By Ron Cowen
A chance eclipse has enabled astronomers for the first time to measure the width of a disk of swirling, hot matter around a supermassive black hole.
The black hole lies at the center of the galaxy NGC 1365, some 60 million light-years from Earth. Scientists have proposed that gas and dust surrounding such a hole don’t simply fall in but form a rotating disk. Matter dragged inward from the disk would be heated to millions of kelvins and emit X rays before disappearing into the hole.
NASA’s Chandra X-ray Observatory has detected X rays from the core of NGC 1365, but the proposed disk would be too small for the craft to discern directly. For several days in April 2006, however, Chandra saw no X rays from the core. Researchers attribute the interruption to a cloud of material passing in front of the disk. From the duration of the eclipse and the inferred size of the cloud, the scientists determined that the proposed disk around this black hole must have a diameter seven times as great as the distance between Earth and the sun.

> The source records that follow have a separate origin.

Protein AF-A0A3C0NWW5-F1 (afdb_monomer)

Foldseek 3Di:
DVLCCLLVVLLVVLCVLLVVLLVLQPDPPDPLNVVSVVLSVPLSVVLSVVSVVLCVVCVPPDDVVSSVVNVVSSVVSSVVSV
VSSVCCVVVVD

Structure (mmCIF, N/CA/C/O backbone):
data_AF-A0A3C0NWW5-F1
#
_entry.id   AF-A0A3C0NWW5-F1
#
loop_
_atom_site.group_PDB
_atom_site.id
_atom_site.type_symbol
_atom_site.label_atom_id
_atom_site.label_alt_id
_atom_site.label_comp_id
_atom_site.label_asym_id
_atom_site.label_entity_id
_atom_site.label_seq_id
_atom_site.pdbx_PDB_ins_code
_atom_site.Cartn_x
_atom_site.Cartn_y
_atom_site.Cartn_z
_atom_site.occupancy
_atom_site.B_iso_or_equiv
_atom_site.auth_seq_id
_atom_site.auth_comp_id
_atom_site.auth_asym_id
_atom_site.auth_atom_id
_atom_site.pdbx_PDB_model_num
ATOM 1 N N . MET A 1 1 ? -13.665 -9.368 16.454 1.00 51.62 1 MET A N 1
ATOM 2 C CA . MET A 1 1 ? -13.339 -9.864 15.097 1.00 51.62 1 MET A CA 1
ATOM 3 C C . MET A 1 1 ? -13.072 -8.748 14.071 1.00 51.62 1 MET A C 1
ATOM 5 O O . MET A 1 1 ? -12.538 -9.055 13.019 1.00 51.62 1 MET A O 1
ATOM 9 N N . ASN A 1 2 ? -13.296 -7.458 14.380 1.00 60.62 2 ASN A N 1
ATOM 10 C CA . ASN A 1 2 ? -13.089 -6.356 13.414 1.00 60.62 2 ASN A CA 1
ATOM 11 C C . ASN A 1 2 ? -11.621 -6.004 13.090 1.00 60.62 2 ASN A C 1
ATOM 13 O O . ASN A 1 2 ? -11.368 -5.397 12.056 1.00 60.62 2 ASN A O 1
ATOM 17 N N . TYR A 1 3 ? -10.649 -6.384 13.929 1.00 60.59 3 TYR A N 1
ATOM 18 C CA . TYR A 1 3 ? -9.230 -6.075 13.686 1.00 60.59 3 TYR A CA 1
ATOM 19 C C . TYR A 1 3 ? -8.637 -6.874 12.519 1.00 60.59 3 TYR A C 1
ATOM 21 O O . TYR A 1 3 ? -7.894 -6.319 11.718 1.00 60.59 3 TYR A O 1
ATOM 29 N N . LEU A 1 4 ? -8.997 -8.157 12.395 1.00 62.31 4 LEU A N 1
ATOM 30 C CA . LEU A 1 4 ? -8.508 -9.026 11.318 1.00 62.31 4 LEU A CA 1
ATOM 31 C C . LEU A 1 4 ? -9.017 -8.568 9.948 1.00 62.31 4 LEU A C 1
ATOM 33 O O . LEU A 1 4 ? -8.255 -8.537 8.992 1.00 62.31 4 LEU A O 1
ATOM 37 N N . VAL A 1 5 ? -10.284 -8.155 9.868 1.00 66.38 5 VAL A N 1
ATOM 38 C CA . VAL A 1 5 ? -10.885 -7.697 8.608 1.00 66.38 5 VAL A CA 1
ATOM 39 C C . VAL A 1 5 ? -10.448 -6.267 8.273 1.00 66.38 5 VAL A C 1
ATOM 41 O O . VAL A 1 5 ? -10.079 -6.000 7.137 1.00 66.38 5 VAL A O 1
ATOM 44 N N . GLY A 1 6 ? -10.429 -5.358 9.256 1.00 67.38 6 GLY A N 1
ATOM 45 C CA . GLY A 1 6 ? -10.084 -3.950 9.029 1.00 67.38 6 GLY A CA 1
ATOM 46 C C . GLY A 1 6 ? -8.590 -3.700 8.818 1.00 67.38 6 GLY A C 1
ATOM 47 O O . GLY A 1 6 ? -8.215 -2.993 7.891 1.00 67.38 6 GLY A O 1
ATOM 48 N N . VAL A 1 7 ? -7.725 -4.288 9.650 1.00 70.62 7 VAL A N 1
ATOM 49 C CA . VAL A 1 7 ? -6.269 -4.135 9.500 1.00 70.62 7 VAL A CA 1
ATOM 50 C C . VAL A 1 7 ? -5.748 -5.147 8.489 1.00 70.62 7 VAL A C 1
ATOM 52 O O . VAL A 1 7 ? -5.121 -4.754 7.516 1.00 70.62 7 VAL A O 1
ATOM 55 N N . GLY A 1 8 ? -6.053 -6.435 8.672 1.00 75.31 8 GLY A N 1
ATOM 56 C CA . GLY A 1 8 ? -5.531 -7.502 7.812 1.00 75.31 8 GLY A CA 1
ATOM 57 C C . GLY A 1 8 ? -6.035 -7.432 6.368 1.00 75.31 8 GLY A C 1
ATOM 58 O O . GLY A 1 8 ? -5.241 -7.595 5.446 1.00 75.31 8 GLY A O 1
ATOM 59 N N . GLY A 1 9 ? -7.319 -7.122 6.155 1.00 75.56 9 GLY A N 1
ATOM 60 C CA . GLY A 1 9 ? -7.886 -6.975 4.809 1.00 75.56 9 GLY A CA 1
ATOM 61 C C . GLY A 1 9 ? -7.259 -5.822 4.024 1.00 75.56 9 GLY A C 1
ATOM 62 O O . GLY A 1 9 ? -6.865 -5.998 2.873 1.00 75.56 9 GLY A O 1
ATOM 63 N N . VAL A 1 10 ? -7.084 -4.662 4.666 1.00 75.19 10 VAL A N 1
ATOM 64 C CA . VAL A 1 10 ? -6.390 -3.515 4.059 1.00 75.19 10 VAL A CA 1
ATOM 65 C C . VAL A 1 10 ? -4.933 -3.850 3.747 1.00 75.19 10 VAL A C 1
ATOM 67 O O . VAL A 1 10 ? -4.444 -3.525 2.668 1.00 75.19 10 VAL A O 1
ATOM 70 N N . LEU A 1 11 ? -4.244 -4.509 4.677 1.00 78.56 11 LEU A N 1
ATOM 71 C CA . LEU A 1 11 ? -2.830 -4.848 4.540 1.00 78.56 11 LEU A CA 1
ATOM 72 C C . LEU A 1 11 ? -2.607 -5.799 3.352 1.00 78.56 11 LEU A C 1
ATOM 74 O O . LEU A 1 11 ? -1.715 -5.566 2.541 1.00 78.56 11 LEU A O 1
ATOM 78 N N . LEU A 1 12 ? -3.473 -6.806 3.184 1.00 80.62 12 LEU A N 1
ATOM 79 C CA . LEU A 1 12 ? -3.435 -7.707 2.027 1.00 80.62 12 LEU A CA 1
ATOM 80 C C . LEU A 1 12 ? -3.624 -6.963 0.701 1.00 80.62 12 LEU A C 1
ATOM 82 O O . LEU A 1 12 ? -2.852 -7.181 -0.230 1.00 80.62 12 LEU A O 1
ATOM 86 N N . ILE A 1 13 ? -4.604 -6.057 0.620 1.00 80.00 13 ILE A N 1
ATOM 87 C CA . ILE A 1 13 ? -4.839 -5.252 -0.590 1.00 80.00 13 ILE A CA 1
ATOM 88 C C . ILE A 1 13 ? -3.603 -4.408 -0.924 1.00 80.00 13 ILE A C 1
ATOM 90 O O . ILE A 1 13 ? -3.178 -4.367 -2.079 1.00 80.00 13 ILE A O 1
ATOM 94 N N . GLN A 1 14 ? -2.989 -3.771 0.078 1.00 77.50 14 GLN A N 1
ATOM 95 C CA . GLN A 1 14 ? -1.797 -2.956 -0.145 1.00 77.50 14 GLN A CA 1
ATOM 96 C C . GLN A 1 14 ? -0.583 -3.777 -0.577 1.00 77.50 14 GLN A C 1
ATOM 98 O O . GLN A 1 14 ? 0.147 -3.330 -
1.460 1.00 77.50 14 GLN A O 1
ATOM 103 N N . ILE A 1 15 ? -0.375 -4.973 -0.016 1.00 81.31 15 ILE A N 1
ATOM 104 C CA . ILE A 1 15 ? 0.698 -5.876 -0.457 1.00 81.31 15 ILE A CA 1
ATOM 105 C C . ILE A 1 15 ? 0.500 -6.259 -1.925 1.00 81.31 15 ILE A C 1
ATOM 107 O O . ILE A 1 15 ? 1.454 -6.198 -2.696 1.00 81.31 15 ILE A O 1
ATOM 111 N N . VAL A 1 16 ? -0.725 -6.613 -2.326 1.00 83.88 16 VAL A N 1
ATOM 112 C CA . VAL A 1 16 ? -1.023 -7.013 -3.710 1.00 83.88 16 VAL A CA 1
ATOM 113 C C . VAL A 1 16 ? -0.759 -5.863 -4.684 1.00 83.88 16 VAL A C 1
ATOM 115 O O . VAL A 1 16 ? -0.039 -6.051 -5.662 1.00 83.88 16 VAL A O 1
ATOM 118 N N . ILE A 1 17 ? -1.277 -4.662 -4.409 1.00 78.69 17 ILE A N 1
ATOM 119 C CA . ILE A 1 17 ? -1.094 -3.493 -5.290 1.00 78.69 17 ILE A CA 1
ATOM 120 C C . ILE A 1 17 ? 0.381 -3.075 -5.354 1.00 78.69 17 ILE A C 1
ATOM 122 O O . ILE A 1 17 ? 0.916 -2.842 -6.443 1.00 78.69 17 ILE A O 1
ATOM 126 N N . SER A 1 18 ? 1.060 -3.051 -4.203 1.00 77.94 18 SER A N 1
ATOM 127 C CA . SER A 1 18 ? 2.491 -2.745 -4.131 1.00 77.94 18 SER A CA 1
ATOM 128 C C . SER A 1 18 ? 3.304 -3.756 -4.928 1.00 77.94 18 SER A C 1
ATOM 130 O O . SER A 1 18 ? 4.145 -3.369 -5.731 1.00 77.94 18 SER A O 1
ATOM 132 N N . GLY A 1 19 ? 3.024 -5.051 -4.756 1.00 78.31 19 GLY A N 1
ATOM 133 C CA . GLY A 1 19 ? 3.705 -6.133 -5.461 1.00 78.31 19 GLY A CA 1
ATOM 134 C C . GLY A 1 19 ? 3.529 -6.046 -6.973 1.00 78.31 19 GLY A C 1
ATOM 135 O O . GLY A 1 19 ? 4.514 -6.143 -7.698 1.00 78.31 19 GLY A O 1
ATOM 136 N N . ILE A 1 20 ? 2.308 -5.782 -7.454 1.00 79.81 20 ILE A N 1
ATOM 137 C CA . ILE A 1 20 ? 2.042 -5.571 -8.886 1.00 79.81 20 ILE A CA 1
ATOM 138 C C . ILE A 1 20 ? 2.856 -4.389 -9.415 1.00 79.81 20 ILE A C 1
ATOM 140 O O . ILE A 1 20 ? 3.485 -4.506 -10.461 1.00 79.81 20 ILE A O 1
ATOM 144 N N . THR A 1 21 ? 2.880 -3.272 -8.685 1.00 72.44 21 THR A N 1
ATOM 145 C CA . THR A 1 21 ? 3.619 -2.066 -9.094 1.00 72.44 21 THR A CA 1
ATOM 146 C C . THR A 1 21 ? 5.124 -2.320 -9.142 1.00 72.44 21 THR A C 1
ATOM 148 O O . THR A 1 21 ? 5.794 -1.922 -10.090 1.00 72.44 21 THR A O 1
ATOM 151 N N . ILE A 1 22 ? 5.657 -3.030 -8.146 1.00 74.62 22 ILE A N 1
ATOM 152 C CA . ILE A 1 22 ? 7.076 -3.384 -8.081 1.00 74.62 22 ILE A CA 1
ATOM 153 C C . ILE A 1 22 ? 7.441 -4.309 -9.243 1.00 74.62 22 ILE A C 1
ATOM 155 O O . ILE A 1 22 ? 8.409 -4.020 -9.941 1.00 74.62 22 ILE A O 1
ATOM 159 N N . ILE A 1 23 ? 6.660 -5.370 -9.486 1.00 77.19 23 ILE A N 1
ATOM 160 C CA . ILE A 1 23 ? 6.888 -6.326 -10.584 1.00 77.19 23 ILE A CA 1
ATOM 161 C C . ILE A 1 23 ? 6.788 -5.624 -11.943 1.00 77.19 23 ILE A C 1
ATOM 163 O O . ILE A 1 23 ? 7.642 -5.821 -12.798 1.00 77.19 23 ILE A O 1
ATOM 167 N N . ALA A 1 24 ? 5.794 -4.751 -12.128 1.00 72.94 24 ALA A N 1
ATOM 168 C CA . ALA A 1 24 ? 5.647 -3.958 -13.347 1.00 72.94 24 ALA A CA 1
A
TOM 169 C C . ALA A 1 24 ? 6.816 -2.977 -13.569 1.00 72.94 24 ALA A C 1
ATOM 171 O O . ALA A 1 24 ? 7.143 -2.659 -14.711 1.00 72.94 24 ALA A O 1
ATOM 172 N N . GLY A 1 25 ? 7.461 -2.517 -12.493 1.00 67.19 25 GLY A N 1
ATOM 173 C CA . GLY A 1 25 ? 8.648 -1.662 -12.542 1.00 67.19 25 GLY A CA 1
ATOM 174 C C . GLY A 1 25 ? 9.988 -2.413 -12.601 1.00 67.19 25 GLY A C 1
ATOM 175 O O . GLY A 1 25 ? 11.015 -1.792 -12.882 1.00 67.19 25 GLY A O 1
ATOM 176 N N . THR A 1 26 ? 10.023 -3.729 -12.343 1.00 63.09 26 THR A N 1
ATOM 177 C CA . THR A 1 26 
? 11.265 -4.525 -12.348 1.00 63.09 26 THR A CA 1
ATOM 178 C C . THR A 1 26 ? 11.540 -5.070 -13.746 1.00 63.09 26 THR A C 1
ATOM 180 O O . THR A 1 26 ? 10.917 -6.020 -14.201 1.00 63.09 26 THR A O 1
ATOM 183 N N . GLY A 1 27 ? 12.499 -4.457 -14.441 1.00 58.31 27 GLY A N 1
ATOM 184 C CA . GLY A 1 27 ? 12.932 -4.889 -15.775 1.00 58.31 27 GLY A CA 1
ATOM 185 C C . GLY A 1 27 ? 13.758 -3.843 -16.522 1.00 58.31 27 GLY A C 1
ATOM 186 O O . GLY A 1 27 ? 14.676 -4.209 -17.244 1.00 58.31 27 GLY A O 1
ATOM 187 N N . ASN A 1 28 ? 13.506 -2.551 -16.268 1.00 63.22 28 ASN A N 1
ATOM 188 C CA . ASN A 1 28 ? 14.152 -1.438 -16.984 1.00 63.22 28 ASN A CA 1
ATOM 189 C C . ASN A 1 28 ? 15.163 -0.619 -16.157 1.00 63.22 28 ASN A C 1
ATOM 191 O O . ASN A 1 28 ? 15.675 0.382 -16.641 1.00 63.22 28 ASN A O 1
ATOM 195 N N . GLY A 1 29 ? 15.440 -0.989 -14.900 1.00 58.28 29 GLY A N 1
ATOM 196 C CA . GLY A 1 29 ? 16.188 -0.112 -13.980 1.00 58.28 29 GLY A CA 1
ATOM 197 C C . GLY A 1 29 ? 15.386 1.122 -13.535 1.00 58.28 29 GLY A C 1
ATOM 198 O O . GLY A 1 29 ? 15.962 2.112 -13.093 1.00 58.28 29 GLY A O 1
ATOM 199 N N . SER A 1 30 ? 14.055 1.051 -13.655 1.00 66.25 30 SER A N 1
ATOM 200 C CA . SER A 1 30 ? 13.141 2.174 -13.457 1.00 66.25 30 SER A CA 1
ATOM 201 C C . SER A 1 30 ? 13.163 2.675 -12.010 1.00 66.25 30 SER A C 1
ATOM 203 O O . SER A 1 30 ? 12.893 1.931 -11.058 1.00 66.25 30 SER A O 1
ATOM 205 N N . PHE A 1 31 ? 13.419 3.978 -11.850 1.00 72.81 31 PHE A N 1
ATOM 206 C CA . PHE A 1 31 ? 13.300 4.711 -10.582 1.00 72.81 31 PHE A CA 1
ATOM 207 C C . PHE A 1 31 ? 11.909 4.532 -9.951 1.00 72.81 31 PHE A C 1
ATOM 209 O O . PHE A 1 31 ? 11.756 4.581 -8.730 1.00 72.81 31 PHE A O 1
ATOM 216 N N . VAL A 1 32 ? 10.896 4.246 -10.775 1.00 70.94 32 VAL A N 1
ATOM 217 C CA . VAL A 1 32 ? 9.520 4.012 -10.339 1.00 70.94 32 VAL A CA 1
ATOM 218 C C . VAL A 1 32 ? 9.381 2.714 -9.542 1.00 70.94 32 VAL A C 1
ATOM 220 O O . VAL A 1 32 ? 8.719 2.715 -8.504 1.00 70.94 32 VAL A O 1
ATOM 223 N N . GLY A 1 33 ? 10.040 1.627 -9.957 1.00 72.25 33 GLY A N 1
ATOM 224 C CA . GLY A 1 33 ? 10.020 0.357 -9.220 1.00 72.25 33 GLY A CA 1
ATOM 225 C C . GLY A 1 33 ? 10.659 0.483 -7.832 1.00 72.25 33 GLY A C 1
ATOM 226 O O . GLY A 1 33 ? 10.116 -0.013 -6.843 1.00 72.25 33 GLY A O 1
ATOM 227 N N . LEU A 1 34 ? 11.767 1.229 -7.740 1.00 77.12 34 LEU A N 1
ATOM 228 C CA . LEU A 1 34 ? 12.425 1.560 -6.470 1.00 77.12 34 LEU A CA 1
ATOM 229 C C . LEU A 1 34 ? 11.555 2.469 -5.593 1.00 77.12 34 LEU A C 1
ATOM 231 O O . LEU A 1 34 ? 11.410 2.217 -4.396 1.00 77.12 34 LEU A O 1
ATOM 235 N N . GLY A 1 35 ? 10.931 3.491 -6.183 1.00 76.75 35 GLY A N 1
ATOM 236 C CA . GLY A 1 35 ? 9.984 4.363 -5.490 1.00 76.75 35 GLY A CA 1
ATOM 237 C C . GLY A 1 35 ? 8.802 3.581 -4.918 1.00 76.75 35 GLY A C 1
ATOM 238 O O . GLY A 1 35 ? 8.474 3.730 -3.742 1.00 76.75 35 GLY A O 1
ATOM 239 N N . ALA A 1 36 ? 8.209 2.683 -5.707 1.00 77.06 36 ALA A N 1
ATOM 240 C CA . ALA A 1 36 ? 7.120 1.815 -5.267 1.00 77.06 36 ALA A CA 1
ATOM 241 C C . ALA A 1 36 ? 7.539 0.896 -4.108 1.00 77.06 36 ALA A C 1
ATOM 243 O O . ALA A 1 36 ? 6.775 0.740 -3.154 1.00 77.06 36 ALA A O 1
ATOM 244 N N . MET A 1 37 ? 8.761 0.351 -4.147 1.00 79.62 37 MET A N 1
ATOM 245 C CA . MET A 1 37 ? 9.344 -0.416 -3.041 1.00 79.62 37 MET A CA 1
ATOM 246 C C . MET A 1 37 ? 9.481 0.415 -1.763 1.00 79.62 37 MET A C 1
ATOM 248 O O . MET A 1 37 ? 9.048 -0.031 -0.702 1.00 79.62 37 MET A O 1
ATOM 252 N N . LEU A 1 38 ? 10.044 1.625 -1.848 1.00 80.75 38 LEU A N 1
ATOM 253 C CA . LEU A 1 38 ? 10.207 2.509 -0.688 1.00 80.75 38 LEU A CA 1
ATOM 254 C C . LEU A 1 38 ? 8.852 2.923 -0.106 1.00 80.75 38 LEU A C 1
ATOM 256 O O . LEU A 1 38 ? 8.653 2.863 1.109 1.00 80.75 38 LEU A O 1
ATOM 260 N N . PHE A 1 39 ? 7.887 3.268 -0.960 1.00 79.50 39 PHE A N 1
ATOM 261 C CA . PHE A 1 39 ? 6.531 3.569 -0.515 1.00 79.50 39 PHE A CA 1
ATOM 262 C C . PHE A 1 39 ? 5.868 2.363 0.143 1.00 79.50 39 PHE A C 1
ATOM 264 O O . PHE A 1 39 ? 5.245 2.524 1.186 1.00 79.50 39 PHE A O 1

The Chandra observations also show that the eclipsing cloud lies only about a hundredth of a light-year from the black hole’s event horizon—the region that marks the boundary between the hole and the rest of the universe. Existing models of the regions around supermassive black holes don’t include much material at that distance, notes Guido Risaliti of the Harvard-Smithsonian Center for Astrophysics in Cambridge, Mass., and the Italian Institute for Astronomy in Florence. He and his colleagues report the findings in the April 20 Astrophysical Journal Letters.